América Latina enfrenta una de sus más profundas contradicciones: es la región más peligrosa del mundo para quienes defienden el medio ambiente, pero también es el lugar de nacimiento del primer tratado internacional que busca protegerlos: el Acuerdo de Escazú. A las puertas de la Conferencia de las Partes (COP-30), que se celebrará en la Amazonía brasileña, se abre una oportunidad única para que los gobiernos de la región pasen de las promesas a la acción.
¿Será este el momento en que Escazú se haga realidad?
En 2023, al menos 196 activistas fueron asesinados en el mundo por defender la tierra y un ambiente sano. Según datos de la ONG Global Witness, el 85% de estos crímenes ocurrió en América Latina: Colombia encabezó la lista con 79 muertes, seguida por Brasil (25), Honduras y México (18). Sin embargo, de acuerdo con la organización, el número real de víctimas probablemente sea aún mayor, puesto que la mayor parte de casos no se denuncian y muchos permanecen impunes.

Los asesinatos no ocurren de forma aislada: van acompañados de amenazas, persecuciones judiciales, estigmatización y violencia sexual, especialmente contra las mujeres defensoras. Aun así, muchas de las que están en la línea de frente en la defensa de los territorios se han transformado en símbolos internacionales: Berta Cáceres, Francia Márquez, Nemonte Nenquimo, Máxima Acuña son sólo algunos ejemplos de defensoras de la tierra que han sido galardonadas internacionalmente y encarnan la resistencia frente a la destrucción ambiental.
La sede de la COP-30 como epicentro de la violencia
Brasil es un caso paradigmático. En el estado de Pará, donde se celebrará la COP-30 en 2025, la violencia contra defensores ambientales alcanza niveles alarmantes. Entre 1985 y 2023, al menos 612 personas fueron asesinadas en conflictos por la tierra en el estado, según la Comisión Pastoral de la Tierra (CPT).
Un informe reciente de las organizaciones Justiça Global y Terra de Direitos documentó 486 víctimas en 318 episodios de violencia, especialmente contra líderes indígenas, quilombolas y campesinos. En solo dos años, se registraron 55 muertes y 96 intentos de asesinato. Aunque las causas de los conflictos que motivan estas muertes son heterogéneas, en más de 8 de cada 10 casos involucran la defensa de territorios y el medio ambiente.
Detrás de estos conflictos se encuentran dinámicas estructurales: concentración de tierras, demoras en la demarcación de territorios indígenas y avance de actividades extractivas como la minería y los monocultivos. Todo esto alimenta un modelo de desarrollo que amenaza tanto la vida de las comunidades como la del planeta.

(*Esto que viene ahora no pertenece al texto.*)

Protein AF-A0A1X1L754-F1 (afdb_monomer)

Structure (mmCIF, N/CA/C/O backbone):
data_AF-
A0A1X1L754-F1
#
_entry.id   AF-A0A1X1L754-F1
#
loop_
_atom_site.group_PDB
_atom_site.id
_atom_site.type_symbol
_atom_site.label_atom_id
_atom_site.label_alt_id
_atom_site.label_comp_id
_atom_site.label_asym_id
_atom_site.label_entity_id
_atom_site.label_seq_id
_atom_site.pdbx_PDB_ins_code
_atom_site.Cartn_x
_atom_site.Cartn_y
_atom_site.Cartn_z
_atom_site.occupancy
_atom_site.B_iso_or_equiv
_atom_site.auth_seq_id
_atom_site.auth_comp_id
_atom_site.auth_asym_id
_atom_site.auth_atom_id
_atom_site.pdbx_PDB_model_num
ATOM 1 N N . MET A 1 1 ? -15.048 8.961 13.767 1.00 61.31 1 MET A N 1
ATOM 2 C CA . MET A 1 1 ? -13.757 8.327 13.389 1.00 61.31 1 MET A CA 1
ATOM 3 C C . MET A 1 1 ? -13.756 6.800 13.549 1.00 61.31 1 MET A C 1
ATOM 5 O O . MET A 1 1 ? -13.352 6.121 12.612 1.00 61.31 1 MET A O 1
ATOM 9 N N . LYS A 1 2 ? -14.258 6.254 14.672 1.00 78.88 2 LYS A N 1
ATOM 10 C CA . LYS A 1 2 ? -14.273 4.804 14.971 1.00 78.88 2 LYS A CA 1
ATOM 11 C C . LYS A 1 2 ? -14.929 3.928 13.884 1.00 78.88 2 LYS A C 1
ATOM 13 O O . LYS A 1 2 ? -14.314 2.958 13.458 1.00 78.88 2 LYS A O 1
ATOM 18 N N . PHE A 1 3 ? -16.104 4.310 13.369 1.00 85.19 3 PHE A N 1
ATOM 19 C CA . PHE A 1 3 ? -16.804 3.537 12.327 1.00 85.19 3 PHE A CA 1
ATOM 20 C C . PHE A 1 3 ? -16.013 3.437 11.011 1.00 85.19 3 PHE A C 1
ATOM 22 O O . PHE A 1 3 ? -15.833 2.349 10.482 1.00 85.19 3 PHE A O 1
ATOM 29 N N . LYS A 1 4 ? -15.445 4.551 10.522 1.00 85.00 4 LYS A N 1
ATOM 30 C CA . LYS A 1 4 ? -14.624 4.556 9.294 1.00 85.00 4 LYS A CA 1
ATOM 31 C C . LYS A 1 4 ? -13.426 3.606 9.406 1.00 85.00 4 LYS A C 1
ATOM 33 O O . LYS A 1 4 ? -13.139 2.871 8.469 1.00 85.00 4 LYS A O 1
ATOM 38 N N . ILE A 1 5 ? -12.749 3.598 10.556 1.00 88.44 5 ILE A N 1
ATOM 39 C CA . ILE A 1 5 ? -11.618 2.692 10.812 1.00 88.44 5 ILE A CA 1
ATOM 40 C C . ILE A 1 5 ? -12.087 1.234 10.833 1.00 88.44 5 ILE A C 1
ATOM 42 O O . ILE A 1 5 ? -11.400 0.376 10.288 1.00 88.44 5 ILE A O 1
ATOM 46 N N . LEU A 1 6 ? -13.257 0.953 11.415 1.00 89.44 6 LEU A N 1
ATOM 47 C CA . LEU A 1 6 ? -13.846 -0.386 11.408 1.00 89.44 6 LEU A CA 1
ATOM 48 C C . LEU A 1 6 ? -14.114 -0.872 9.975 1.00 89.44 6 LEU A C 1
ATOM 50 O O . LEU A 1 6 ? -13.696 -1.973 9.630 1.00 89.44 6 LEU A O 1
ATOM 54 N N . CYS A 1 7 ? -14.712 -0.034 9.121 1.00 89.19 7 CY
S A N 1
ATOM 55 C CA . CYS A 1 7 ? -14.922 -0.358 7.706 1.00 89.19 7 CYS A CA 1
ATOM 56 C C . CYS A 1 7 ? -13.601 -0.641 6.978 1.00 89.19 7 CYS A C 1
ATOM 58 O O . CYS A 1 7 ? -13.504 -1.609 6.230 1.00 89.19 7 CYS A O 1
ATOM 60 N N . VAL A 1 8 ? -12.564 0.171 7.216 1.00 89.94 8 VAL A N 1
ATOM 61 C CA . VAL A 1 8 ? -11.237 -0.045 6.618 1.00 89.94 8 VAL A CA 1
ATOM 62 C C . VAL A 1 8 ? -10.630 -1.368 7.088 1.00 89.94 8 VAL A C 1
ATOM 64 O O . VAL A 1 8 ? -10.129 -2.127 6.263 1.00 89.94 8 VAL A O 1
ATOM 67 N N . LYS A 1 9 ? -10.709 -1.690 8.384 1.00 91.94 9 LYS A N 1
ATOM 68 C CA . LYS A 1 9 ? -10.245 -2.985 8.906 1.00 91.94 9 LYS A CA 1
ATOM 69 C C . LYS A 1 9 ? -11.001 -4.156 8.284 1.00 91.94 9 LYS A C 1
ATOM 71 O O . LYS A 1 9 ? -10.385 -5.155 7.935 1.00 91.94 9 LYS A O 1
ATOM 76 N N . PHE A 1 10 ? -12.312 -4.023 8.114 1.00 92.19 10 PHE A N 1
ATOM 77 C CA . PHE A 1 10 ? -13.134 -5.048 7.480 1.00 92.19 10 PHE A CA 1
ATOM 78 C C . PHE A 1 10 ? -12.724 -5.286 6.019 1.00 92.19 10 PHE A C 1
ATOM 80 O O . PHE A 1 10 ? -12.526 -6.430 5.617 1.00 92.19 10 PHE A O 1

COP-30: el momento de actuar
En palabras de la ministra brasileña de Medio Ambiente y Cambio Climático, Marina Silva, la COP-30 debe ser “la COP de la implementación”. Durante el Congreso de Universidades Iberoamericanas sobre los 10 años de la encíclica Laudato Si’, celebrado en abril de 2025 en Río de Janeiro, fue enfática: “Tiene que ser justo para todas y todos, especialmente para los más vulnerables. Ya discutimos presupuestos, ya hicimos todo lo posible por postergar. Ahora, no hay nada más que hacer. Es implementar, implementar, implementar”. Una de esas implementaciones urgentes es el Acuerdo de Escazú, firmado por Brasil en 2018 pero aún pendiente de ratificación. Su puesta en práctica podría marcar un antes y un después en la protección de quienes cuidan la tierra.
El Acuerdo de Escazú es el primer tratado ambiental de América Latina y el Caribe, y también el único instrumento internacional derivado directamente de la Conferencia Río+20. Firmado en 2018 y en vigor desde 2021, ha sido ratificado por 17 países y busca garantizar tres pilares fundamentales: acceso a la información ambiental, participación pública en decisiones ambientales, y acceso a la justicia en asuntos ambientales. Pero su carácter más revolucionario radica en que es el primer tratado del mundo que protege explícitamente a los defensores de derechos humanos en asuntos ambientales. Su artículo 9 establece que: “Cada Parte garantizará un entorno seguro y propicio en el que las personas, grupos y organizaciones que promueven y defienden los derechos humanos en asuntos ambientales puedan actuar sin amenazas, restricciones e inseguridad”.
La ratificación de Escazú por parte de Brasil tendría un valor simbólico y práctico inmenso. Como uno de los países con más violencia contra activistas y sede de la próxima COP30, Brasil está llamado a liderar con el ejemplo.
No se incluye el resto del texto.